The authors note that their model assumes that the effectiveness of the current ACTs is not compromised by the emergence of parasite resistance and that patients comply with treatment. "If one assumes that patients receive only a partial dose of ACTs or are malnourished so that the drugs do not work as well, there is room for a single-dose of primaquine to provide a benefit," Dr. Johnston said. "It is also possible that primaquine could help new ACT combinations that are not as effective as the therapies modeled in our work. These alternative scenarios need to be investigated."

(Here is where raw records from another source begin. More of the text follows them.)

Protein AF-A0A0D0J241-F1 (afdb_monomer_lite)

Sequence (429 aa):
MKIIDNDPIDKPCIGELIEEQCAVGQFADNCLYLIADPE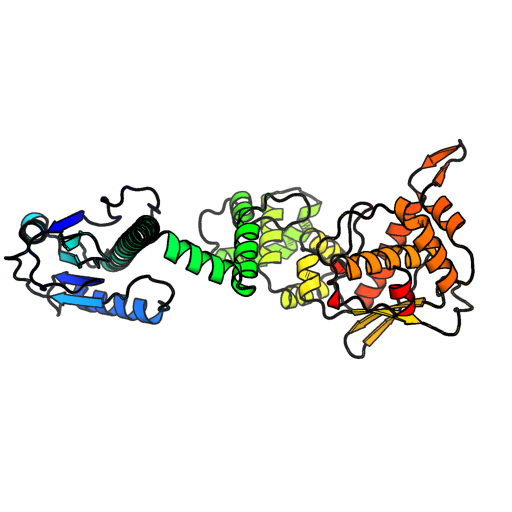ADIAKRAVDIIEQFKQIADCDDYYNTYELEVVQNVELKNHPKIKEHIEQHGDNFLIQLASHGFNEKKRFIVAKTDNDKLFENINLMIYAAERIAKFDIAALLRSFVEDNTDEFVELARNAITDKRFQSNYFAALSANTIHPTFGMASSTAKLKEQMEIKGVITHKQRMEMYDRLLDNLKKSHKKHDPKMEAEIEFIIKSIDPATLRMFFQRQSPKLQEKMSDFVNPKHLAEVSSMDLEIRWSEKIDKTRKTDGHYRLFLSRGDERLMVHFSRSAGFVLYLIYLIDRKKNGDKVDTLNIVQYKQLFGKLYEMTYGINGETIFTDMVKNFNSEGELQQKGLYTVLKSIREDIGNTCERMQEPAEPFLLQDMKAHLAVLPKHIILPEKIMALI

Structure (mmCIF, N/CA/C/O backbone):
data_AF-A0A0D0J241-F1
#
_entry.id   AF-A0A0D0J241-F1
#
loop_
_atom_site.group_PDB
_atom_site.id
_atom_site.type_symbol
_atom_site.label_atom_id
_atom_site.label_alt_id
_atom_site.label_comp_id
_atom_site.label_asym_id
_atom_site.label_entity_id
_atom_site.label_seq_id
_atom_site.pdbx_PDB_ins_code
_atom_site.Cartn_x
_atom_site.Cartn_y
_atom_site.Cartn_z
_atom_site.occupancy
_atom_site.B_iso_or_equiv
_atom_site.auth_seq_id
_atom_site.auth_comp_id
_atom_site.auth_asym_id
_atom_site.auth_atom_id
_atom_site.pdbx_PDB_model_num
ATOM 1 N N . MET A 1 1 ? -9.859 4.990 28.424 1.00 39.97 1 MET A N 1
ATOM 2 C CA . MET A 1 1 ? -9.655 3.526 28.412 1.00 39.97 1 MET A CA 1
ATOM 3 C C . MET A 1 1 ? -8.203 3.193 28.706 1.00 39.97 1 MET A C 1
ATOM 5 O O . MET A 1 1 ? -7.332 3.595 27.941 1.00 39.97 1 MET A O 1
ATOM 9 N N . LYS A 1 2 ? -7.924 2.472 29.798 1.00 35.81 2 LYS A N 1
ATOM 10 C CA . LYS A 1 2 ? -6.706 1.653 29.857 1.00 35.81 2 LYS A CA 1
ATOM 11 C C . LYS A 1 2 ? -6.977 0.447 28.959 1.00 35.81 2 LYS A C 1
ATOM 13 O O . LYS A 1 2 ? -7.962 -0.241 29.178 1.00 35.81 2 LYS A O 1
ATOM 18 N N . ILE A 1 3 ? -6.177 0.261 27.917 1.00 40.44 3 ILE A N 1
ATOM 19 C CA . ILE A 1 3 ? -6.233 -0.938 27.077 1.00 40.44 3 ILE A CA 1
ATOM 20 C C . ILE A 1 3 ? -5.564 -2.043 27.895 1.00 40.44 3 ILE A C 1
ATOM 22 O O . ILE A 1 3 ? -4.396 -1.901 28.255 1.00 40.44 3 ILE A O 1
ATOM 26 N N . ILE A 1 4 ? -6.317 -3.083 28.249 1.00 48.97 4 ILE A N 1
ATOM 27 C CA . ILE A 1 4 ? -5.876 -4.169 29.142 1.00 48.97 4 ILE A CA 1
ATOM 28 C C . ILE A 1 4 ? -5.686 -5.476 28.374 1.00 48.97 4 ILE A C 1
ATOM 30 O O . ILE A 1 4 ? -6.027 -6.555 28.843 1.00 48.97 4 ILE A O 1
ATOM 34 N N . ASP A 1 5 ? -5.101 -5.390 27.178 1.00 47.03 5 ASP A N 1
ATOM 35 C CA . ASP A 1 5 ? -4.899 -6.556 26.309 1.00 47.03 5 ASP A CA 1
ATOM 36 C C . ASP A 1 5 ? -4.054 -7.666 26.971 1.00 47.03 5 ASP A C 1
ATOM 38 O O . ASP A 1 5 ? -4.240 -8.838 26.642 1.00 47.03 5 ASP A O 1
ATOM 42 N N . ASN A 1 6 ? -3.221 -7.334 27.968 1.00 48.62 6 ASN A N 1
ATOM 43 C CA . ASN A 1 6 ? -2.318 -8.270 28.655 1.00 48.62 6 ASN A CA 1
ATOM 44 C C . ASN A 1 6 ? -2.792 -8.760 30.038 1.00 48.62 6 ASN A C 1
ATOM 46 O O . ASN A 1 6 ? -2.070 -9.531 30.670 1.00 48.62 6 ASN A O 1
ATOM 50 N N . ASP A 1 7 ? -3.957 -8.330 30.532 1.00 54.16 7 ASP A N 1
ATOM 51 C CA . ASP A 1 7 ? -4.413 -8.752 31.864 1.00 54.16 7 ASP A CA 1
ATOM 52 C C . ASP A 1 7 ? -4.923 -10.205 31.858 1.00 54.16 7 ASP A C 1
ATOM 54 O O . ASP A 1 7 ? -5.404 -10.682 30.831 1.00 54.16 7 ASP A O 1
ATOM 58 N N . PRO A 1 8 ? -4.848 -10.940 32.976 1.00 58.94 8 PRO A N 1
ATOM 59 C CA . PRO A 1 8 ? -5.437 -12.274 33.076 1.00 58.94 8 PRO A CA 1
ATOM 60 C C . PRO A 1 8 ? -6.926 -12.292 32.666 1.00 58.94 8 PRO A C 1
ATOM 62 O O . PRO A 1 8 ? -7.655 -11.335 32.922 1.00 58.94 8 PRO A O 1
ATOM 65 N N . ILE A 1 9 ? -7.382 -13.350 31.986 1.00 65.06 9 ILE A N 1
ATOM 66 C CA . ILE A 1 9 ? -8.759 -13.442 31.443 1.00 65.06 9 ILE A CA 1
ATOM 67 C C . ILE A 1 9 ? -9.819 -13.566 32.541 1.00 65.06 9 ILE A C 1
ATOM 69 O O . ILE A 1 9 ? -10.949 -13.122 32.363 1.00 65.06 9 ILE A O 1
ATOM 73 N N . ASP A 1 10 ? -9.434 -14.099 33.696 1.00 67.31 10 ASP A N 1
ATOM 74 C CA . ASP A 1 10 ? -10.217 -14.127 34.932 1.00 67.31 10 ASP A CA 1
ATOM 75 C C . ASP A 1 10 ? -10.406 -12.735 35.565 1.00 67.31 10 ASP A C 1
ATOM 77 O O . ASP A 1 10 ? -11.129 -12.600 36.550 1.00 67.31 10 ASP A O 1
ATOM 81 N N . LYS A 1 11 ? -9.794 -11.686 34.998 1.00 77.12 11 LYS A N 1
ATOM 82 C CA . LYS A 1 11 ? -9.929 -10.296 35.445 1.00 77.12 11 LYS A CA 1
ATOM 83 C C . LYS A 1 11 ? -10.559 -9.439 34.346 1.00 77.12 11 LYS A C 1
ATOM 85 O O . LYS A 1 11 ? -9.836 -8.858 33.528 1.00 77.12 11 LYS A O 1
ATOM 90 N N . PRO A 1 12 ? -11.900 -9.348 34.295 1.00 77.94 12 PRO A N 1
ATOM 91 C CA . PRO A 1 12 ? -12.566 -8.491 33.328 1.00 77.94 12 PRO A CA 1
ATOM 92 C C . PRO A 1 12 ? -12.211 -7.020 33.585 1.00 77.94 12 PRO A C 1
ATOM 94 O O . PRO A 1 12 ? -11.903 -6.606 34.702 1.00 77.94 12 PRO A O 1
ATOM 97 N N . CYS A 1 13 ? -12.267 -6.201 32.534 1.00 76.25 13 CYS A N 1
ATOM 98 C CA . CYS A 1 13 ? -11.988 -4.763 32.626 1.00 76.25 13 CYS A CA 1
ATOM 99 C C . CYS A 1 13 ? -13.047 -3.970 33.406 1.00 76.25 13 CYS A C 1
ATOM 101 O O . CYS A 1 13 ? -12.873 -2.774 33.642 1.00 76.25 13 CYS A O 1
ATOM 103 N N . ILE A 1 14 ? -14.149 -4.628 33.757 1.00 84.00 14 ILE A N 1
ATOM 104 C CA . ILE A 1 14 ? -15.263 -4.109 34.533 1.00 84.00 14 ILE A CA 1
ATOM 105 C C . ILE A 1 14 ? -15.844 -5.241 35.379 1.00 84.00 14 ILE A C 1
ATOM 107 O O . ILE A 1 14 ? -15.985 -6.362 34.895 1.00 84.00 14 ILE A O 1
ATOM 111 N N . GLY A 1 15 ? -16.212 -4.920 36.619 1.00 87.31 15 GLY A N 1
ATOM 112 C CA . GLY A 1 15 ? -16.897 -5.860 37.498 1.00 87.31 15 GLY A CA 1
ATOM 113 C C . GLY A 1 15 ? -16.053 -7.070 37.885 1.00 87.31 15 GLY A C 1
ATOM 114 O O . GLY A 1 15 ? -14.826 -6.992 37.969 1.00 87.31 15 GLY A O 1
ATOM 115 N N . GLU A 1 16 ? -16.738 -8.183 38.118 1.00 90.38 16 GLU A N 1
ATOM 116 C CA . GLU A 1 16 ? -16.157 -9.462 38.508 1.00 90.38 16 GLU A CA 1
ATOM 117 C C . GLU A 1 16 ? -16.686 -10.594 37.621 1.00 90.38 16 GLU A C 1
ATOM 119 O O . GLU A 1 16 ? -17.860 -10.606 37.241 1.00 90.38 16 GLU A O 1
ATOM 124 N N . LEU A 1 17 ? -15.804 -11.536 37.270 1.00 89.81 17 LEU A N 1
ATOM 125 C CA . LEU A 1 17 ? -16.159 -12.735 36.517 1.00 89.81 17 LEU A CA 1
ATOM 126 C C . LEU A 1 17 ? -16.601 -13.832 37.492 1.00 89.81 17 LEU A C 1
ATOM 128 O O . LEU A 1 17 ? -15.813 -14.307 38.308 1.00 89.81 17 LEU A O 1
ATOM 132 N N . ILE A 1 18 ? -17.848 -14.272 37.369 1.00 89.62 18 ILE A N 1
ATOM 133 C CA . ILE A 1 18 ? -18.465 -15.291 38.217 1.00 89.62 18 ILE A CA 1
ATOM 134 C C . ILE A 1 18 ? -18.714 -16.560 37.402 1.00 89.62 18 ILE A C 1
ATOM 136 O O . ILE A 1 18 ? -19.316 -16.515 36.331 1.00 89.62 18 ILE A O 1
ATOM 140 N N . GLU A 1 19 ? -18.309 -17.714 37.940 1.00 87.88 19 GLU A N 1
ATOM 141 C CA . GLU A 1 19 ? -18.655 -19.030 37.389 1.00 87.88 19 GLU A CA 1
ATOM 142 C C . GLU A 1 19 ? -19.687 -19.762 38.257 1.00 87.88 19 GLU A C 1
ATOM 144 O O . GLU A 1 19 ? -19.481 -19.926 39.469 1.00 87.88 19 GLU A O 1
ATOM 149 N N . GLU A 1 20 ? -20.741 -20.281 37.625 1.00 84.62 20 GLU A N 1
ATOM 150 C CA . GLU A 1 20 ? -21.822 -21.049 38.256 1.00 84.62 20 GLU A CA 1
ATOM 151 C C . GLU A 1 20 ? -22.047 -22.396 37.551 1.00 84.62 20 GLU A C 1
ATOM 153 O O . GLU A 1 20 ? -22.034 -22.482 36.323 1.00 84.62 20 GLU A O 1
ATOM 158 N N . GLN A 1 21 ? -22.283 -23.461 38.327 1.00 73.44 21 GLN A N 1
ATOM 159 C CA . GLN A 1 21 ? -22.553 -24.816 37.806 1.00 73.44 21 GLN A CA 1
ATOM 160 C C . GLN A 1 21 ? -24.043 -25.087 37.529 1.00 73.44 21 GLN A C 1
ATOM 162 O O . GLN A 1 21 ? -24.366 -25.962 36.733 1.00 73.44 21 GLN A O 1
ATOM 167 N N . CYS A 1 22 ? -24.959 -24.350 38.166 1.00 57.16 22 CYS A N 1
ATOM 168 C CA . CYS A 1 22 ? -26.389 -24.688 38.215 1.00 57.16 22 CYS A CA 1
ATOM 169 C C . CYS A 1 22 ? -27.284 -23.648 37.524 1.00 57.16 22 CYS A C 1
ATOM 171 O O . CYS A 1 22 ? -28.283 -23.214 38.085 1.00 57.16 22 CYS A O 1
ATOM 173 N N . ALA A 1 23 ? -26.955 -23.236 36.304 1.00 55.34 23 ALA A N 1
ATOM 174 C CA . ALA A 1 23 ? -27.734 -22.235 35.580 1.00 55.34 23 ALA A CA 1
ATOM 175 C C . ALA A 1 23 ? -28.839 -22.887 34.730 1.00 55.34 23 ALA A C 1
ATOM 177 O O . ALA A 1 23 ? -28.622 -23.249 33.573 1.00 55.34 23 ALA A O 1
ATOM 178 N N . VAL A 1 24 ? -30.047 -23.031 35.277 1.00 54.06 24 VAL A N 1
ATOM 179 C CA . VAL A 1 24 ? -31.226 -23.327 34.446 1.00 54.06 24 VAL A CA 1
ATOM 180 C C . VAL A 1 24 ? -31.597 -22.054 33.686 1.00 54.06 24 VAL A C 1
ATOM 182 O O . VAL A 1 24 ? -32.264 -21.208 34.261 1.00 54.06 24 VAL A O 1
ATOM 185 N N . GLY A 1 25 ? -31.136 -21.919 32.435 1.00 60.44 25 GLY A N 1
ATOM 186 C CA . GLY A 1 25 ? -31.684 -21.097 31.333 1.00 60.44 25 GLY A CA 1
ATOM 187 C C . GLY A 1 25 ? -32.212 -19.674 31.592 1.00 60.44 25 GLY A C 1
ATOM 188 O O . GLY A 1 25 ? -32.937 -19.167 30.745 1.00 60.44 25 GLY A O 1
ATOM 189 N N . GLN A 1 26 ? -31.917 -19.047 32.732 1.00 74.19 26 GLN A N 1
ATOM 190 C CA . GLN A 1 26 ? -32.582 -17.821 33.181 1.00 74.19 26 GLN A CA 1
ATOM 191 C C . GLN A 1 26 ? -32.087 -16.568 32.456 1.00 74.19 26 GLN A C 1
ATOM 193 O O . GLN A 1 26 ? -32.848 -15.619 32.297 1.00 74.19 26 GLN A O 1
ATOM 198 N N . PHE A 1 27 ? -30.833 -16.578 32.009 1.00 83.94 27 PHE A N 1
ATOM 199 C CA . PHE A 1 27 ? -30.232 -15.499 31.240 1.00 83.94 27 PHE A CA 1
ATOM 200 C C . PHE A 1 27 ? -29.812 -16.016 29.863 1.00 83.94 27 PHE A C 1
ATOM 202 O O . PHE A 1 27 ? -29.296 -17.133 29.729 1.00 83.94 27 PHE A O 1
ATOM 209 N N . ALA A 1 28 ? -30.044 -15.200 28.840 1.00 86.12 28 ALA A N 1
ATOM 210 C CA . ALA A 1 28 ? -29.613 -15.462 27.479 1.00 86.12 28 ALA A CA 1
ATOM 211 C C . ALA A 1 28 ? -28.121 -15.146 27.322 1.00 86.12 28 ALA A C 1
ATOM 213 O O . ALA A 1 28 ? -27.609 -14.185 27.900 1.00 86.12 28 ALA A O 1
ATOM 214 N N . ASP A 1 29 ? -27.426 -15.964 26.531 1.00 87.06 29 ASP A N 1
ATOM 215 C CA . ASP A 1 29 ? -26.025 -15.720 26.196 1.00 87.06 29 ASP A CA 1
ATOM 216 C C . ASP A 1 29 ? -25.893 -14.365 25.471 1.00 87.06 29 ASP A C 1
ATOM 218 O O . ASP A 1 29 ? -26.680 -14.041 24.583 1.00 87.06 29 ASP A O 1
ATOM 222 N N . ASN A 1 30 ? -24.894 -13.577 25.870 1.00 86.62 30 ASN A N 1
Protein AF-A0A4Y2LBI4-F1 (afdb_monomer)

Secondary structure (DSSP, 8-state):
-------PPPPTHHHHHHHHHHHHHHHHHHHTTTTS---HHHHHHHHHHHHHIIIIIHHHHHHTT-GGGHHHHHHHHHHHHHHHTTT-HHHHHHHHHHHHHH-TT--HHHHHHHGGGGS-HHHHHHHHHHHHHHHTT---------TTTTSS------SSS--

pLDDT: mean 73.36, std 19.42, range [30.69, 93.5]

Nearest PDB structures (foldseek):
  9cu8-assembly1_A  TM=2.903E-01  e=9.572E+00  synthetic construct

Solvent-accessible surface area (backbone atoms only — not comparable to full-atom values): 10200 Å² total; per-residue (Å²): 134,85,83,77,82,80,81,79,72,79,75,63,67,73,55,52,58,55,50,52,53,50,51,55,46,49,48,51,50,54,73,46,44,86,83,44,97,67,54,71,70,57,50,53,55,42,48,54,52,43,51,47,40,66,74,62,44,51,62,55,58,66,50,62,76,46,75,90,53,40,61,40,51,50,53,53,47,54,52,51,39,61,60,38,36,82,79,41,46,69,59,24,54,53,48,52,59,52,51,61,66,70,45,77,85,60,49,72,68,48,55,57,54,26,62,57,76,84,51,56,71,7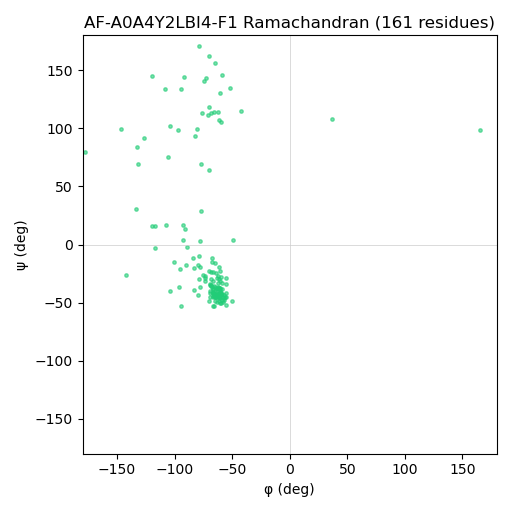0,58,45,54,51,52,53,55,55,52,57,62,49,58,76,75,48,97,64,78,84,84,73,86,62,93,67,65,91,72,66,90,78,96,78,79,86,81,77,84,84,127

Foldseek 3Di:
DDPDPDDDDPDCVVVVVVVVVVLVVLLVCLVCVVVDPDDPVVNVVSVVSVCCCVQQNPVLVVVVVDVPLNLLSLVVSLVVLVVCCVVPVVCSVVVNVVVVVVCPVCDPVSNLVSVLPPDDPVVNVVVVVVVVVVVVVDPDDPDDDDPPPVPDDDPDPPPPPDD

Mean predicted aligned error: 13.66 Å

Radius of gyration: 20.58 Å; Cα contacts (8 Å, |Δi|>4): 57; chains: 1; bounding box: 38×51×66 Å

Sequence (163 aa):
MRKKKIKIKPPCALREARWIAREIYSLKLSLFSSQLKLNTKDKEALLDVYLFIVIIYVKPWLQWILAVKTPYKDLCFLKSLKAYEKVNESISKTASQKFSQDLWYFPDEIAVLALFDDVDEETKLKMVSNLHRKSFLTHEKRYIPWKKELCGSSYGEFGILIL

Organism: Araneus ventricosus (NCBI:txid182803)

Structure (mmCIF, N/CA/C/O backbone):
data_AF-A0A4Y2LBI4-F1
#
_entry.id   AF-A0A4Y2LBI4-F1
#
loop_
_atom_site.group_PDB
_atom_site.id
_atom_site.type_symbol
_atom_site.label_atom_id
_atom_site.label_alt_id
_atom_site.label_comp_id
_atom_site.label_asym_id
_atom_site.label_entity_id
_atom_site.label_seq_id
_atom_site.pdbx_PDB_ins_code
_atom_site.Cartn_x
_atom_site.Cartn_y
_atom_site.Cartn_z
_atom_site.occupancy
_atom_site.B_iso_or_equiv
_atom_site.auth_seq_id
_atom_site.auth_comp_id
_atom_site.auth_asym_id
_atom_site.auth_atom_id
_atom_site.pdbx_PDB_model_num
ATOM 1 N N . MET A 1 1 ? 2.402 35.307 -30.965 1.00 40.06 1 MET A N 1
ATOM 2 C CA . MET A 1 1 ? 2.717 34.126 -30.123 1.00 40.06 1 MET A CA 1
ATOM 3 C C . MET A 1 1 ? 1.822 34.116 -28.882 1.00 40.06 1 MET A C 1
ATOM 5 O O . MET A 1 1 ? 1.942 35.007 -28.051 1.00 40.06 1 MET A O 1
ATOM 9 N N . ARG A 1 2 ? 0.880 33.166 -28.754 1.00 42.78 2 ARG A N 1
ATOM 10 C CA . ARG A 1 2 ? 0.018 33.051 -27.558 1.00 42.78 2 ARG A CA 1
ATOM 11 C C . ARG A 1 2 ? 0.823 32.432 -26.407 1.00 42.78 2 ARG A C 1
ATOM 13 O O . ARG A 1 2 ? 1.195 31.265 -26.491 1.00 42.78 2 ARG A O 1
ATOM 20 N N . LYS A 1 3 ? 1.086 33.198 -25.339 1.00 45.41 3 LYS A N 1
ATOM 21 C CA . LYS A 1 3 ? 1.718 32.698 -24.104 1.00 45.41 3 LYS A CA 1
ATOM 22 C C . LYS A 1 3 ? 0.835 31.595 -23.498 1.00 45.41 3 LYS A C 1
ATOM 24 O O . LYS A 1 3 ? -0.223 31.888 -22.943 1.00 45.41 3 LYS A O 1
ATOM 29 N N . LYS A 1 4 ? 1.239 30.324 -23.609 1.00 58.47 4 LYS A N 1
ATOM 30 C CA . LYS A 1 4 ? 0.600 29.228 -22.863 1.00 58.47 4 LYS A CA 1
ATOM 31 C C . LYS A 1 4 ? 0.881 29.456 -21.374 1.00 58.47 4 LYS A C 1
ATOM 33 O O . LYS A 1 4 ? 2.030 29.396 -20.952 1.00 58.47 4 LYS A O 1
ATOM 38 N N . LYS A 1 5 ? -0.160 29.738 -20.582 1.00 60.19 5 LYS A N 1
ATOM 39 C CA . LYS A 1 5 ? -0.074 29.779 -19.112 1.00 60.19 5 LYS A CA 1
ATOM 40 C C . LYS A 1 5 ? 0.335 28.392 -18.611 1.00 60.19 5 LYS A C 1
ATOM 42 O O . LYS A 1 5 ? -0.473 27.464 -18.642 1.00 60.19 5 LYS A O 1
ATOM 47 N N . ILE A 1 6 ? 1.578 28.254 -18.161 1.00 62.00 6 ILE A N 1
ATOM 48 C CA . ILE A 1 6 ? 2.056 27.045 -17.489 1.00 62.00 6 ILE A CA 1
ATOM 49 C C . ILE A 1 6 ? 1.391 27.017 -16.109 1.00 62.00 6 ILE A C 1
ATOM 51 O O . ILE A 1 6 ? 1.639 27.883 -15.274 1.00 62.00 6 ILE A O 1
ATOM 55 N N . LYS A 1 7 ? 0.483 26.061 -15.883 1.00 65.69 7 LYS A N 1
ATOM 56 C CA . LYS A 1 7 ? -0.107 25.827 -14.559 1.00 65.69 7 LYS A CA 1
ATOM 57 C C . LYS A 1 7 ? 0.880 25.003 -13.738 1.00 65.69 7 LYS A C 1
ATOM 59 O O . LYS A 1 7 ? 0.938 23.788 -13.900 1.00 65.69 7 LYS A O 1
ATOM 64 N N . ILE A 1 8 ? 1.641 25.668 -12.877 1.00 59.62 8 ILE A N 1
ATOM 65 C CA . ILE A 1 8 ? 2.495 25.010 -11.885 1.00 59.62 8 ILE A CA 1
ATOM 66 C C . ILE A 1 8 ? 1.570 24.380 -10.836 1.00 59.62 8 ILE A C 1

By increasing the use of ACTs to cover most infected people, the authors say, it is possible to reduce the number of sexual and mosquito stages to such a low level that the parasite population becomes unstable and shrinks toward extinction.

Drs. Johnston and Fidock also worked with colleagues David Smith of Johns Hopkins University, as well as Peter Gething and Simon Hay of Oxford University, to apply their modeling results to maps of current malaria prevalence and locate areas of the world where malaria could conceivably be eliminated through achievable reductions in parasite transmission.These maps used parasite surveys to calculate the worldwide prevalence of malaria in 2010, including the levels of control that had been achieved to that point.

The authors found that increasing ACT coverage to promptly treat 93 to 98 percent of people with malaria symptoms above these current levels of control could eventually drive malaria to elimination in many areas of Southeast Asia and India, as well as parts of East and Southern Africa. (The model was not designed to look at sub-Saharan Africa, where malaria is so rampant that it evokes a substantial immune response.)

mathematical model predicts areas of globe where malaria could be eliminated

Map showing the predicted probabilities that a five-fold reduction in transmission levels of the malaria parasite Plasmodium falciparum would lead toward malaria elimination. Red areas reflect the greatest probabilities; dark green areas reflect the lowest. Image: David Fidock.

“We need to drastically increase the percentage of symptomatic people getting treatment,” Dr. Johnston said. “We cannot eliminate malaria now because many infected people are not getting treatment. They live in rural areas far from health clinics, or in refugee camps; or they are too poor. Because untreated individuals are so much more infectious than treated individuals, even a few untreated individuals in a population drastically reduce the effectiveness of any eradication effort.”

Drs. Fidock and Johnston are concerned that putting the focus on deploying primaquine will undermine efforts to increase use of ACTs. “The help that primaquine can provide appears in many cases to be minor, yet the problem is vast,” Dr. Johnston said.

“It’s like proposing to add a small thruster to a rocket to achieve a one percent increase in speed. The problem is that we haven’t built the rocket yet. A more realistic means of achieving a substantial reduction in the burden of malaria, based on our findings, is to facilitate prompt treatment with ACTs for essentially all symptomatic infections. Delivering effective medicines throughout endemic regions, many of which are very resource-poor, represents a major challenge and has the greatest potential impact on transmission.”

The study, published in the January 2014 issue of PLoS Computational Biology, was supported by grants from the Bill & Melinda Gates Foundation, Wellcome Trust, National Science Foundation, Department of Homeland Security, Fogarty International Center, Bloomberg Family Foundation, the UK Medical Research Council, and the NIH (AI079709).

The views expressed are those of the study authors alone and do not necessarily reflect the views of the funding agencies or any other outside organizations.